Dir. Bill Condon
Kinsey is Bill Condon’s biopic of pioneering sexologist Alfred Kinsey (Liam Neeson), harkening back to the bad ol’ days of the 1940s, when - to put it bluntly - nobody knew anything. It was an era where questions on sex were just much groping in the dark (some of the questions people are shown asking are ineffably sad in their ignorance) and small wonder: prior to Kinsey’s famed 1948 publication Sexual Behavior in the Human Male, almost no serious scientific study had been done on the subject of sex.
Condon’s screenplay highlight’s Kinsey’s upbringing under his strict religious father (John Lithgow) and its effect of creating a general awkwardness with sexuality all the way to the day of his marriage. Kinsey’s subsequent sexual awakening with his wife Clara (Laura Linney) is something to behold, not just an initiation into sex but a discovery of a new world. It’s perhaps too pat an explanation for Kinsey’s shift from preeminent gall wasp researcher to pioneer in sexual studies, but it suffices as a frame for which this very humanistic film hangs its depiction of a flawed but brave man (Kinsey, as played by Neeson, is prone to rages, and in his quest for utter objectivity can alienate others).

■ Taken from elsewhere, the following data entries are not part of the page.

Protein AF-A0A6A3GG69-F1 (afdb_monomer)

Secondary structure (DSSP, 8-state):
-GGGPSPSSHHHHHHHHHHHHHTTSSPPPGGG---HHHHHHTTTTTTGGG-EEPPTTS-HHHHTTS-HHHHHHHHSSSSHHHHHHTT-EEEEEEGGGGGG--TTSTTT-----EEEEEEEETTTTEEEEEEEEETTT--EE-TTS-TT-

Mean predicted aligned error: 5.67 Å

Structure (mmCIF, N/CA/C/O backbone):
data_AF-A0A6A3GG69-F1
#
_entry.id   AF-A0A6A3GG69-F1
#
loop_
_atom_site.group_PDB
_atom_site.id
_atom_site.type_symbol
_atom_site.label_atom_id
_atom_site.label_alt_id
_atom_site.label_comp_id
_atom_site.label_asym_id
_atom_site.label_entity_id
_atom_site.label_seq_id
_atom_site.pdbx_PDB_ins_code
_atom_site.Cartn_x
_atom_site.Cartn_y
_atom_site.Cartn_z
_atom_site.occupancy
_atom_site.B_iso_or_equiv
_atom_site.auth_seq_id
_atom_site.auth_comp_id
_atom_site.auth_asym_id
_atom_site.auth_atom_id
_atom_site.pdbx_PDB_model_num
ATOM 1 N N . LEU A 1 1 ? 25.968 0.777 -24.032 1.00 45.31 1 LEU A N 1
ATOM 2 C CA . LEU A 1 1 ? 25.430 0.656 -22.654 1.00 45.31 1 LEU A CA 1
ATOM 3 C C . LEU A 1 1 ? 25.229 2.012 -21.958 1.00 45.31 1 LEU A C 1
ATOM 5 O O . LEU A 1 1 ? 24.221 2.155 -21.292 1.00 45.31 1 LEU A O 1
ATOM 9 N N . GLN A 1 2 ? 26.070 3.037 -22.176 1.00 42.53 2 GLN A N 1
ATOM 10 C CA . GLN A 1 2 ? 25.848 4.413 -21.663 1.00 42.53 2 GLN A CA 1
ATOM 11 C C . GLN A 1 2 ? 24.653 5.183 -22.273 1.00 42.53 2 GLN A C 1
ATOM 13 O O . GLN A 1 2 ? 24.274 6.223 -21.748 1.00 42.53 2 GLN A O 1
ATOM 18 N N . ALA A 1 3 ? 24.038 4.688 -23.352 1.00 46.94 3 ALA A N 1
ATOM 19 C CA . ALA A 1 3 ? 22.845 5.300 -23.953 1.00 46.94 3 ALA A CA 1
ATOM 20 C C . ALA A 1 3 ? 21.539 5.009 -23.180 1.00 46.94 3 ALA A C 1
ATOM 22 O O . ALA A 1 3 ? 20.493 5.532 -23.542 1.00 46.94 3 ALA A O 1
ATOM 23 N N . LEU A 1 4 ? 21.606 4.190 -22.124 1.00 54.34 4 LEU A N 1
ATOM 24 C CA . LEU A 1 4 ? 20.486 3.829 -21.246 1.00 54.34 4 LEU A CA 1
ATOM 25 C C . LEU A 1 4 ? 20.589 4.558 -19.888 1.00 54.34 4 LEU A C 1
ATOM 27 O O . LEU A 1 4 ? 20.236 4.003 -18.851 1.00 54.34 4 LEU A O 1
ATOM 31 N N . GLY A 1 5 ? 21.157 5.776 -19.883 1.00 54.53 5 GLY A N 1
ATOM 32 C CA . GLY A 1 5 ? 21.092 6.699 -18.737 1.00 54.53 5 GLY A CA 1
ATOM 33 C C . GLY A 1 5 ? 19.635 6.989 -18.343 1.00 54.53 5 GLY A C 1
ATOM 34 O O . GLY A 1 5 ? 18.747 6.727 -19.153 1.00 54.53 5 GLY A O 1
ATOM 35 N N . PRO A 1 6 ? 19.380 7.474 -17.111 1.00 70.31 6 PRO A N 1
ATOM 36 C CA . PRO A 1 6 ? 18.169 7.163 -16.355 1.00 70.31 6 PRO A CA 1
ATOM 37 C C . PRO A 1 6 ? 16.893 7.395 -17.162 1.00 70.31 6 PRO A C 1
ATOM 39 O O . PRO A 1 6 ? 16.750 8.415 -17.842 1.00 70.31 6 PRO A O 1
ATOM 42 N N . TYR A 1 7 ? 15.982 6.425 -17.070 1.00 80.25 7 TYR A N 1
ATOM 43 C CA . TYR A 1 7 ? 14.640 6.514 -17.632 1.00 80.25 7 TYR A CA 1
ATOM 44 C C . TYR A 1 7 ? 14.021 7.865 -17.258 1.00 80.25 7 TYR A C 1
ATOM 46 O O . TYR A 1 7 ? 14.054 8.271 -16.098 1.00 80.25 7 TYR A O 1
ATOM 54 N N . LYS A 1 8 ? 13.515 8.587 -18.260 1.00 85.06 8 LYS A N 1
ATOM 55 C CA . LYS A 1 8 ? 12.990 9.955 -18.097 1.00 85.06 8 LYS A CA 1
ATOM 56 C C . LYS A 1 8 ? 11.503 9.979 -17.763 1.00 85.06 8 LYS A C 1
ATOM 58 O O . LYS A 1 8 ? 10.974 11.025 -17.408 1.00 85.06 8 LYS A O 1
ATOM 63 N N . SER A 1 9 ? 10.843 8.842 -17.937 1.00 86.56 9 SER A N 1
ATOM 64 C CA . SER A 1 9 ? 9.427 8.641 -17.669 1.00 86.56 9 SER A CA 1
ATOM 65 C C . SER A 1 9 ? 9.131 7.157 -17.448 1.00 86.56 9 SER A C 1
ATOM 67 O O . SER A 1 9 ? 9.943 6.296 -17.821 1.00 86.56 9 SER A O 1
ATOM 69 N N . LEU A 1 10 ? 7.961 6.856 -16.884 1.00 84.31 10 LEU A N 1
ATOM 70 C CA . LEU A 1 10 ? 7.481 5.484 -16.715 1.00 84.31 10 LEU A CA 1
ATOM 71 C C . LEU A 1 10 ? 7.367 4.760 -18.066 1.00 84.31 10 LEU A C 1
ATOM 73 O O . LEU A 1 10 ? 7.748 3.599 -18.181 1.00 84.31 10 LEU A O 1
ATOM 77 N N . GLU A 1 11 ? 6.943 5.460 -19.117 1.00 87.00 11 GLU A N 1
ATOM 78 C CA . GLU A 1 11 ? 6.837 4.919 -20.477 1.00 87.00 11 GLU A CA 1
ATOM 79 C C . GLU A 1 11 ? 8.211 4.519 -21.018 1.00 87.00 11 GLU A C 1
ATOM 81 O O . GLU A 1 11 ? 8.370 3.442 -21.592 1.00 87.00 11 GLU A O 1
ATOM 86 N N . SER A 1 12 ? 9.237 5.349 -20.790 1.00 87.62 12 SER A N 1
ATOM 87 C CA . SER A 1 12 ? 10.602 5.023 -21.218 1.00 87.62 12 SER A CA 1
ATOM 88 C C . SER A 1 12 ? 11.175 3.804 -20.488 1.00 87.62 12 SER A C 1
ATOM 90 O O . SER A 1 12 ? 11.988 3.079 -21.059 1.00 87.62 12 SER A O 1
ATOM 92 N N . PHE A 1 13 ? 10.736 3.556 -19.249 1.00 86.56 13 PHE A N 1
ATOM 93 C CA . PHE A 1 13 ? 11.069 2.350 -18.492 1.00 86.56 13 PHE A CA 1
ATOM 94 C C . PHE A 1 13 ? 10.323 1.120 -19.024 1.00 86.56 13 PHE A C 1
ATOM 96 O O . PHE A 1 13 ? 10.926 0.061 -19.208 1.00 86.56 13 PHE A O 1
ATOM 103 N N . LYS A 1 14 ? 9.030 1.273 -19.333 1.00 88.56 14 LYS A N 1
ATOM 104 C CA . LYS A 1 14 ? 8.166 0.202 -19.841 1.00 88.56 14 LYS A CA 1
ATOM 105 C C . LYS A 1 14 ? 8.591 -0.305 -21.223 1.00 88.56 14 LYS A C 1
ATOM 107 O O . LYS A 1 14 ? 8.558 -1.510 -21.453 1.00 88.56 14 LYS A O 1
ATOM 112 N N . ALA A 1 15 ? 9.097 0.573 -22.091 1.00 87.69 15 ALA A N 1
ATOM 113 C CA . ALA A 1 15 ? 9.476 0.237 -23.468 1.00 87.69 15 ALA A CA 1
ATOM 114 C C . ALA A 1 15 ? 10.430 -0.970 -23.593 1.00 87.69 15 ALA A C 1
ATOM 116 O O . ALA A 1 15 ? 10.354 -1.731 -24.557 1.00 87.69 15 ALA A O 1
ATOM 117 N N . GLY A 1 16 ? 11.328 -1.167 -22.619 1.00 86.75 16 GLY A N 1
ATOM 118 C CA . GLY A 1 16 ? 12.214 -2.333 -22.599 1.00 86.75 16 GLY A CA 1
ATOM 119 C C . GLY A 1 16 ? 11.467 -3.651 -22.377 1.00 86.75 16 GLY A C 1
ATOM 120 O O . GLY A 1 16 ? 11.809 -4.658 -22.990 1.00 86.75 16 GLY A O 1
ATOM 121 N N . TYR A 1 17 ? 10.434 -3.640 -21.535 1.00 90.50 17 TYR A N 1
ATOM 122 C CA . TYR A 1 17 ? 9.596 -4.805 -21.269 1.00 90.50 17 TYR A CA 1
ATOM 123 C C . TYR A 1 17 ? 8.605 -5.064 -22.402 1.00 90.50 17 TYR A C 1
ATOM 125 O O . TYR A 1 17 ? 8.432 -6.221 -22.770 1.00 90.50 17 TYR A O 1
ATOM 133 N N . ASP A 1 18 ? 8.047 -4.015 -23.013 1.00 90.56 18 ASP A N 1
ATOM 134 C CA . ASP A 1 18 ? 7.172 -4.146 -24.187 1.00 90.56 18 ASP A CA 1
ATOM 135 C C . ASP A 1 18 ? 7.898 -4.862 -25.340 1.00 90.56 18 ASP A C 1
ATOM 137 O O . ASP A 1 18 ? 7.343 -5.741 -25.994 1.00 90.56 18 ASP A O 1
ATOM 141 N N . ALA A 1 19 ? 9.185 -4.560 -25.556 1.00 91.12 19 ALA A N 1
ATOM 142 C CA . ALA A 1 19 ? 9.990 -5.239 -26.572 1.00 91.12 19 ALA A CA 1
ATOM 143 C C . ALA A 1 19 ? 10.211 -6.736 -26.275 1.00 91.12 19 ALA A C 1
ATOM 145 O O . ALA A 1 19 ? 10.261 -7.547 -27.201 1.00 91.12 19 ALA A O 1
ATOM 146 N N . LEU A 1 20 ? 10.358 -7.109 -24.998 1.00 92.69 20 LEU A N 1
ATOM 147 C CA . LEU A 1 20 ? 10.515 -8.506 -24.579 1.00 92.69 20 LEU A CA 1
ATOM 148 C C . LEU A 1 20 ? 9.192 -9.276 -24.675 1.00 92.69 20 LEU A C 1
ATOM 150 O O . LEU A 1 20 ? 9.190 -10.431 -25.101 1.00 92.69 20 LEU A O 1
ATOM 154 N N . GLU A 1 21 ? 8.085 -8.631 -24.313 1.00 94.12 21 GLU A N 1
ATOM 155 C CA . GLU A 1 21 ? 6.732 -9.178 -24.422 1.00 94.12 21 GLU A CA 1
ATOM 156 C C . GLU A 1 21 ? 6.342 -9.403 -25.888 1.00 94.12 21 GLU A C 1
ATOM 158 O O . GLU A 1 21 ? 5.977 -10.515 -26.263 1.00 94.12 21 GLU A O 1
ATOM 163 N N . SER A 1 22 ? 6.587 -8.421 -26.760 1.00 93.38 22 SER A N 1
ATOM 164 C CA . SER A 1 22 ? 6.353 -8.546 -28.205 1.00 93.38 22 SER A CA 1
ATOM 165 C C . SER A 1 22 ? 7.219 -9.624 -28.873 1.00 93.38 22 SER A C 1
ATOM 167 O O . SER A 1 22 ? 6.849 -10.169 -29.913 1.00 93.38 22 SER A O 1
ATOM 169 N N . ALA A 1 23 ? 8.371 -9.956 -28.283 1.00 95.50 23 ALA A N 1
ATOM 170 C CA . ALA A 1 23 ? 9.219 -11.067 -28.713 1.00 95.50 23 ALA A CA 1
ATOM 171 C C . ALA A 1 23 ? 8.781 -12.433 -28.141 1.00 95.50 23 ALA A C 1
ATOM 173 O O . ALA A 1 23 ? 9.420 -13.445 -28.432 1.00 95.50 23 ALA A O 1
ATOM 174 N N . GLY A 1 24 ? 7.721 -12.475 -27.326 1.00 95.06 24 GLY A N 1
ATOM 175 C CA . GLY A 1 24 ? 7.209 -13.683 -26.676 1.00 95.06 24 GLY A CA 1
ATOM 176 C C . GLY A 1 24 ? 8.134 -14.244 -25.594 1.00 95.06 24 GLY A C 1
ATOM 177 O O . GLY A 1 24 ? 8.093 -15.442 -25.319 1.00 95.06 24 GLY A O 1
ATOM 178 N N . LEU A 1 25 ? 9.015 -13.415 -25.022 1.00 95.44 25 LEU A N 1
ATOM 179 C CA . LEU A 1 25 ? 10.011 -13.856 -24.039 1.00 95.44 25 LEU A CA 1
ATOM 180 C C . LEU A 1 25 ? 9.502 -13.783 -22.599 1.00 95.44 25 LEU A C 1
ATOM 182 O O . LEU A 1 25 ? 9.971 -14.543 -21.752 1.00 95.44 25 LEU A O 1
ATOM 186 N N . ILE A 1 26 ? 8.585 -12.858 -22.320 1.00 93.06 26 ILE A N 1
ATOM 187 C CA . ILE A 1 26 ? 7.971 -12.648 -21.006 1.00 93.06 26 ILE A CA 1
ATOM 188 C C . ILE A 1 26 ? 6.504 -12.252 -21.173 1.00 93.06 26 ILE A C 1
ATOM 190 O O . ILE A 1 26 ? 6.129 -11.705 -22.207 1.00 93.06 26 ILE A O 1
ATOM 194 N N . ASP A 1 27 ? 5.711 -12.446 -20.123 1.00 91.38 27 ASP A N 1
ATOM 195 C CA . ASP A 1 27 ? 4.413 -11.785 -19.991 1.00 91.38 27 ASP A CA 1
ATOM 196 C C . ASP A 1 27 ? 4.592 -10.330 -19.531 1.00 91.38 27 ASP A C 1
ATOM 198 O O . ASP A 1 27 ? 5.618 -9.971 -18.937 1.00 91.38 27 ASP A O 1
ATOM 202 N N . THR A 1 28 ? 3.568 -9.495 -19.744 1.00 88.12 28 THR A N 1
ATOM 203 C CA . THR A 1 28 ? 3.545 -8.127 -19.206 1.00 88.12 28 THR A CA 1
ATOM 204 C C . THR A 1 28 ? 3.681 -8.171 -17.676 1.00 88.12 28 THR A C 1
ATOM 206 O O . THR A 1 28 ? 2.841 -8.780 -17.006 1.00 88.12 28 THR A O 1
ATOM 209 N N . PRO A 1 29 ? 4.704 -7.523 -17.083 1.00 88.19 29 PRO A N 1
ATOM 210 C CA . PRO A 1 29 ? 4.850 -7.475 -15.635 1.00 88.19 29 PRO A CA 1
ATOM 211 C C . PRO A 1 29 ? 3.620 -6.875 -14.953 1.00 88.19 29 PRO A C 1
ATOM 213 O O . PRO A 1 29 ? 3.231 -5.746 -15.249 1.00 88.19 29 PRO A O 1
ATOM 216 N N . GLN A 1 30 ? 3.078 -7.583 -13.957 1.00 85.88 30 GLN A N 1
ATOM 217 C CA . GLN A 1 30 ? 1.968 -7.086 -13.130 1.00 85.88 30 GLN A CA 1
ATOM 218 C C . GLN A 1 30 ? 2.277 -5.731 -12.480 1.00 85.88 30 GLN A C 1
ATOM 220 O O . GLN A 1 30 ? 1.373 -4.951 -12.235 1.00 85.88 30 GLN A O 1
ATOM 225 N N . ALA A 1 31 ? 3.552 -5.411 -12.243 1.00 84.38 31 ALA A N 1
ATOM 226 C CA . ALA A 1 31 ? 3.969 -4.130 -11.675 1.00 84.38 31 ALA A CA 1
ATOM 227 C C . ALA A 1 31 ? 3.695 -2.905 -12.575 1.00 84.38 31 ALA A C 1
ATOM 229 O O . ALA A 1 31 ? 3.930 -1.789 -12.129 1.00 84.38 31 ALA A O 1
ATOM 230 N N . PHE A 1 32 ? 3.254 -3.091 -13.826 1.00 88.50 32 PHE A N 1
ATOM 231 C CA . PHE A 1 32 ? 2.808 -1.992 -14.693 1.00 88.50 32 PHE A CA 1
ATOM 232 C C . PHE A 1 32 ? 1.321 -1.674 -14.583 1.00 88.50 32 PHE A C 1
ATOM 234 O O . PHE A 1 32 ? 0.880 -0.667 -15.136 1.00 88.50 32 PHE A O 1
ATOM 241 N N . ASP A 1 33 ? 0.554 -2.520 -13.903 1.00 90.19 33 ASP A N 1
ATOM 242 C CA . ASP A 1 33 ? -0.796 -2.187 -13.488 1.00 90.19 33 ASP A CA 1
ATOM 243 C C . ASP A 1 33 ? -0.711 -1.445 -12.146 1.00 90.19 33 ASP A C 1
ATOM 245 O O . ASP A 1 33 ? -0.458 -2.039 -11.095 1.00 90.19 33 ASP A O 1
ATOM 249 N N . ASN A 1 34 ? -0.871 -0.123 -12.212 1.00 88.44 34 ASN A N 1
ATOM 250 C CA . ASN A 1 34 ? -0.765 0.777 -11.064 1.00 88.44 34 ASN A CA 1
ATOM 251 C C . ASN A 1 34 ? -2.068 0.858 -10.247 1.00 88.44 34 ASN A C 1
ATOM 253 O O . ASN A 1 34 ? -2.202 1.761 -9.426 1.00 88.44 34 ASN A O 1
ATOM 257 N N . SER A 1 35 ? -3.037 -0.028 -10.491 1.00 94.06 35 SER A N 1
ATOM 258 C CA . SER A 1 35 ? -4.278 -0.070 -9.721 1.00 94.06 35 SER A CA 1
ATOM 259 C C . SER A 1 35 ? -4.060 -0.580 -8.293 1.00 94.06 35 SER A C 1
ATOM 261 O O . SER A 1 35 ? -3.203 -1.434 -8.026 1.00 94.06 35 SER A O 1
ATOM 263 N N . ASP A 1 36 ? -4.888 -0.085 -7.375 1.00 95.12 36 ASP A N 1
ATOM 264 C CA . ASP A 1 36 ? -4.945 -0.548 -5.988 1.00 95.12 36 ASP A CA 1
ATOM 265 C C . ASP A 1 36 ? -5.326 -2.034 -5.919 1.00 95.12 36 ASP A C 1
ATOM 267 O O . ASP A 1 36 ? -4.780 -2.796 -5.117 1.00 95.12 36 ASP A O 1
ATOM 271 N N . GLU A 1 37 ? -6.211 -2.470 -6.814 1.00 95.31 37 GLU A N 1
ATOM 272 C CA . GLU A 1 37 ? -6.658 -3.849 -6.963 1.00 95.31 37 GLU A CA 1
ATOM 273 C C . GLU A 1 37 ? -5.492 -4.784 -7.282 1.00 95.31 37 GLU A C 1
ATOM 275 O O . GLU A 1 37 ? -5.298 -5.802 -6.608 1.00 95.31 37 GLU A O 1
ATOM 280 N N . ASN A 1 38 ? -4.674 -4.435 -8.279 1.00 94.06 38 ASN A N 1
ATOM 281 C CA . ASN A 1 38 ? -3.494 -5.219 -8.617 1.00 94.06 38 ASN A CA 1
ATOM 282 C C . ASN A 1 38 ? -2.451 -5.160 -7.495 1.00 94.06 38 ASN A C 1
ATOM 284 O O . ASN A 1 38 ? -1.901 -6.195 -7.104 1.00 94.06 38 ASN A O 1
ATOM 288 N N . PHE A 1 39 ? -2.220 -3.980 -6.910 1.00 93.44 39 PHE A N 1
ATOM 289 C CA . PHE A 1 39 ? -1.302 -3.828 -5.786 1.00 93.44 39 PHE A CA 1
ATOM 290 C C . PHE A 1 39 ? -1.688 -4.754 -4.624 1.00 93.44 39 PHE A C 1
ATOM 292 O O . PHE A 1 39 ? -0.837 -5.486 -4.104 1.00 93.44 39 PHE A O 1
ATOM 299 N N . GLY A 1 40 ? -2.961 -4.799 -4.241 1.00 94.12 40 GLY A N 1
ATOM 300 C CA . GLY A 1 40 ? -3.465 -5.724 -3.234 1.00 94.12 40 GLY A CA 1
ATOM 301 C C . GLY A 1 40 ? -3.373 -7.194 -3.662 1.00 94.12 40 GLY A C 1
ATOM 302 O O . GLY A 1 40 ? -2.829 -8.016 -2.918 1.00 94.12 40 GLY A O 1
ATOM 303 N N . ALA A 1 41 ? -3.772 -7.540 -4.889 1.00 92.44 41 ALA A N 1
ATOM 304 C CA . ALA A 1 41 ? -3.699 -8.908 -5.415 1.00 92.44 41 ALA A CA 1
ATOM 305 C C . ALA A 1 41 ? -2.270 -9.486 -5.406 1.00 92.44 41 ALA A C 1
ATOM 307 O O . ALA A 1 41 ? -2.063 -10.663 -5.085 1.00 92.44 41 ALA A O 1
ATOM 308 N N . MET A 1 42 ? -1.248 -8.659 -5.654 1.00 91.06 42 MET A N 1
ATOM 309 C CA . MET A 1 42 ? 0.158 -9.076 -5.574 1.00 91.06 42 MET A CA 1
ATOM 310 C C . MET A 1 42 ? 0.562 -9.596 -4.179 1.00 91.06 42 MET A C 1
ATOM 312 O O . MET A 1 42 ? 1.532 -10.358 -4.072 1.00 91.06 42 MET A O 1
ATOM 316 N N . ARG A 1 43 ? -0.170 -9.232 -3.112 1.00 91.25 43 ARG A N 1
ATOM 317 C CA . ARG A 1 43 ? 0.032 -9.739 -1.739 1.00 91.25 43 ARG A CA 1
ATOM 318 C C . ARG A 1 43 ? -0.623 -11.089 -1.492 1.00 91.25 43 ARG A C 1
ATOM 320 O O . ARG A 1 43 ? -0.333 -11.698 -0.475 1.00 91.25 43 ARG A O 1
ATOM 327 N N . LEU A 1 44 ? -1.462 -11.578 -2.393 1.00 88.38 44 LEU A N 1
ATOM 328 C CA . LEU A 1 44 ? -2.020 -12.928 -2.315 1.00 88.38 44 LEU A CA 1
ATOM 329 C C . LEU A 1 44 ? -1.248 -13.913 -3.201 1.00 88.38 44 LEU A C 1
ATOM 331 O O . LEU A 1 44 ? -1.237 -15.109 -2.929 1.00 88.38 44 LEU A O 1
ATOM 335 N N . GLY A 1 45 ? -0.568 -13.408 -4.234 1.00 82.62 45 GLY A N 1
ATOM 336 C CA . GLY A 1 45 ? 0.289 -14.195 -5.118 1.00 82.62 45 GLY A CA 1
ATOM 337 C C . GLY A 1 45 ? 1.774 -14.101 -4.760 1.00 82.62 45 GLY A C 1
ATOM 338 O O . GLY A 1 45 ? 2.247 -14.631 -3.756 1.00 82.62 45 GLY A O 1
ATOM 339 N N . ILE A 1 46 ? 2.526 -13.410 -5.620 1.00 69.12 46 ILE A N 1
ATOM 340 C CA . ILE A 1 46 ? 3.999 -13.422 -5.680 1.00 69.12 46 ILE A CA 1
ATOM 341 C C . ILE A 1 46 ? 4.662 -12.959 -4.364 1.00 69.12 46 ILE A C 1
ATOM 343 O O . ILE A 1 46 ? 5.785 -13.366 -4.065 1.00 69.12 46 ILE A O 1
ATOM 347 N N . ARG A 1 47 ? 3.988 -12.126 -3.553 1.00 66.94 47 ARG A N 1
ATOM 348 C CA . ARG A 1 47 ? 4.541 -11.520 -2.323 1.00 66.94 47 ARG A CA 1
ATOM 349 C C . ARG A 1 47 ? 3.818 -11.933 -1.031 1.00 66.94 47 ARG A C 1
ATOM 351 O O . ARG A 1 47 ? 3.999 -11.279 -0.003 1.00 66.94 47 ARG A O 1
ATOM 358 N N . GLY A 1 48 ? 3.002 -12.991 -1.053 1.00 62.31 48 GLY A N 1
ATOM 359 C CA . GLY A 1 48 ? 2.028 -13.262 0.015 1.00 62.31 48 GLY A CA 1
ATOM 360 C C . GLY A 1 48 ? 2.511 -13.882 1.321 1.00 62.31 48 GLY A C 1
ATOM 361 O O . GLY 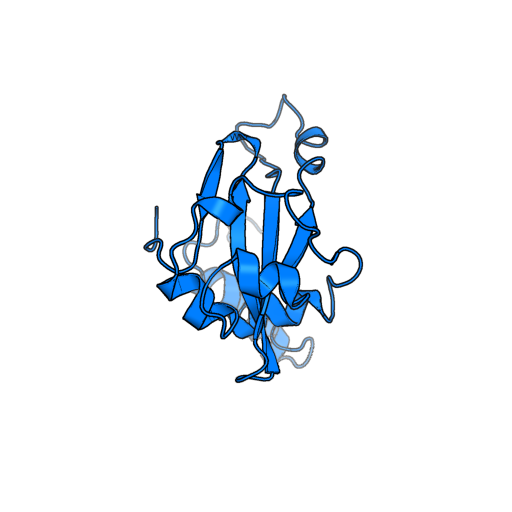A 1 48 ? 1.730 -14.019 2.257 1.00 62.31 48 GLY A O 1
ATOM 362 N N . TYR A 1 49 ? 3.800 -14.178 1.469 1.00 67.25 49 TYR A N 1
ATOM 363 C CA . TYR A 1 49 ? 4.307 -14.898 2.647 1.00 67.25 49 TYR A CA 1
ATOM 364 C C . TYR A 1 49 ? 4.391 -14.080 3.950 1.00 67.25 49 TYR A C 1
ATOM 366 O O . TYR A 1 49 ? 4.872 -14.595 4.958 1.00 67.25 49 TYR A O 1
ATOM 374 N N . LYS A 1 50 ? 3.982 -12.804 3.953 1.00 82.00 50 LYS A N 1
ATOM 375 C CA . LYS A 1 50 ? 4.114 -11.907 5.118 1.00 82.00 50 LYS A CA 1
ATOM 376 C C . LYS A 1 50 ? 2.828 -11.203 5.544 1.00 82.00 50 LYS A C 1
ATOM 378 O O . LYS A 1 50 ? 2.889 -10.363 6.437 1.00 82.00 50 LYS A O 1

Which is to say that everything in this film turns on the quality of its actors, and Condon, director of the excellent Gods and Monsters, elicits some powerful acting from Neeson and Linney. Neeson and Linney have some marvelous chemistry together as a couple - Linney for one expresses vividly that combination of love, jealousy, and exasperation that Clara feels for Kinsey. In the role of Clyde Martin, assistant and lover of both Kinseys, Peter Sarsgaard is, as always, an astounding actor.
The film alludes to all the controversies of Alfred Kinsey’s life - the hints of sexual activity with his researchers, the childhood sexual data, the Congressional hearings targeted at Kinsey’s work - although they have been modified for dramatic purposes (for instance, in real life, as the Kinsey Institute’s excellent FAQ on the filmnotes, Indiana University stepped in the void left after the Rockefeller Foundation was effectively forced by Congress to withdraw funding). Yet thankfully, Condon avoids turning the film into a moral polemic, giving us a balanced portrait of a man who, for all his flaws, pulled the study of sex into the light of day.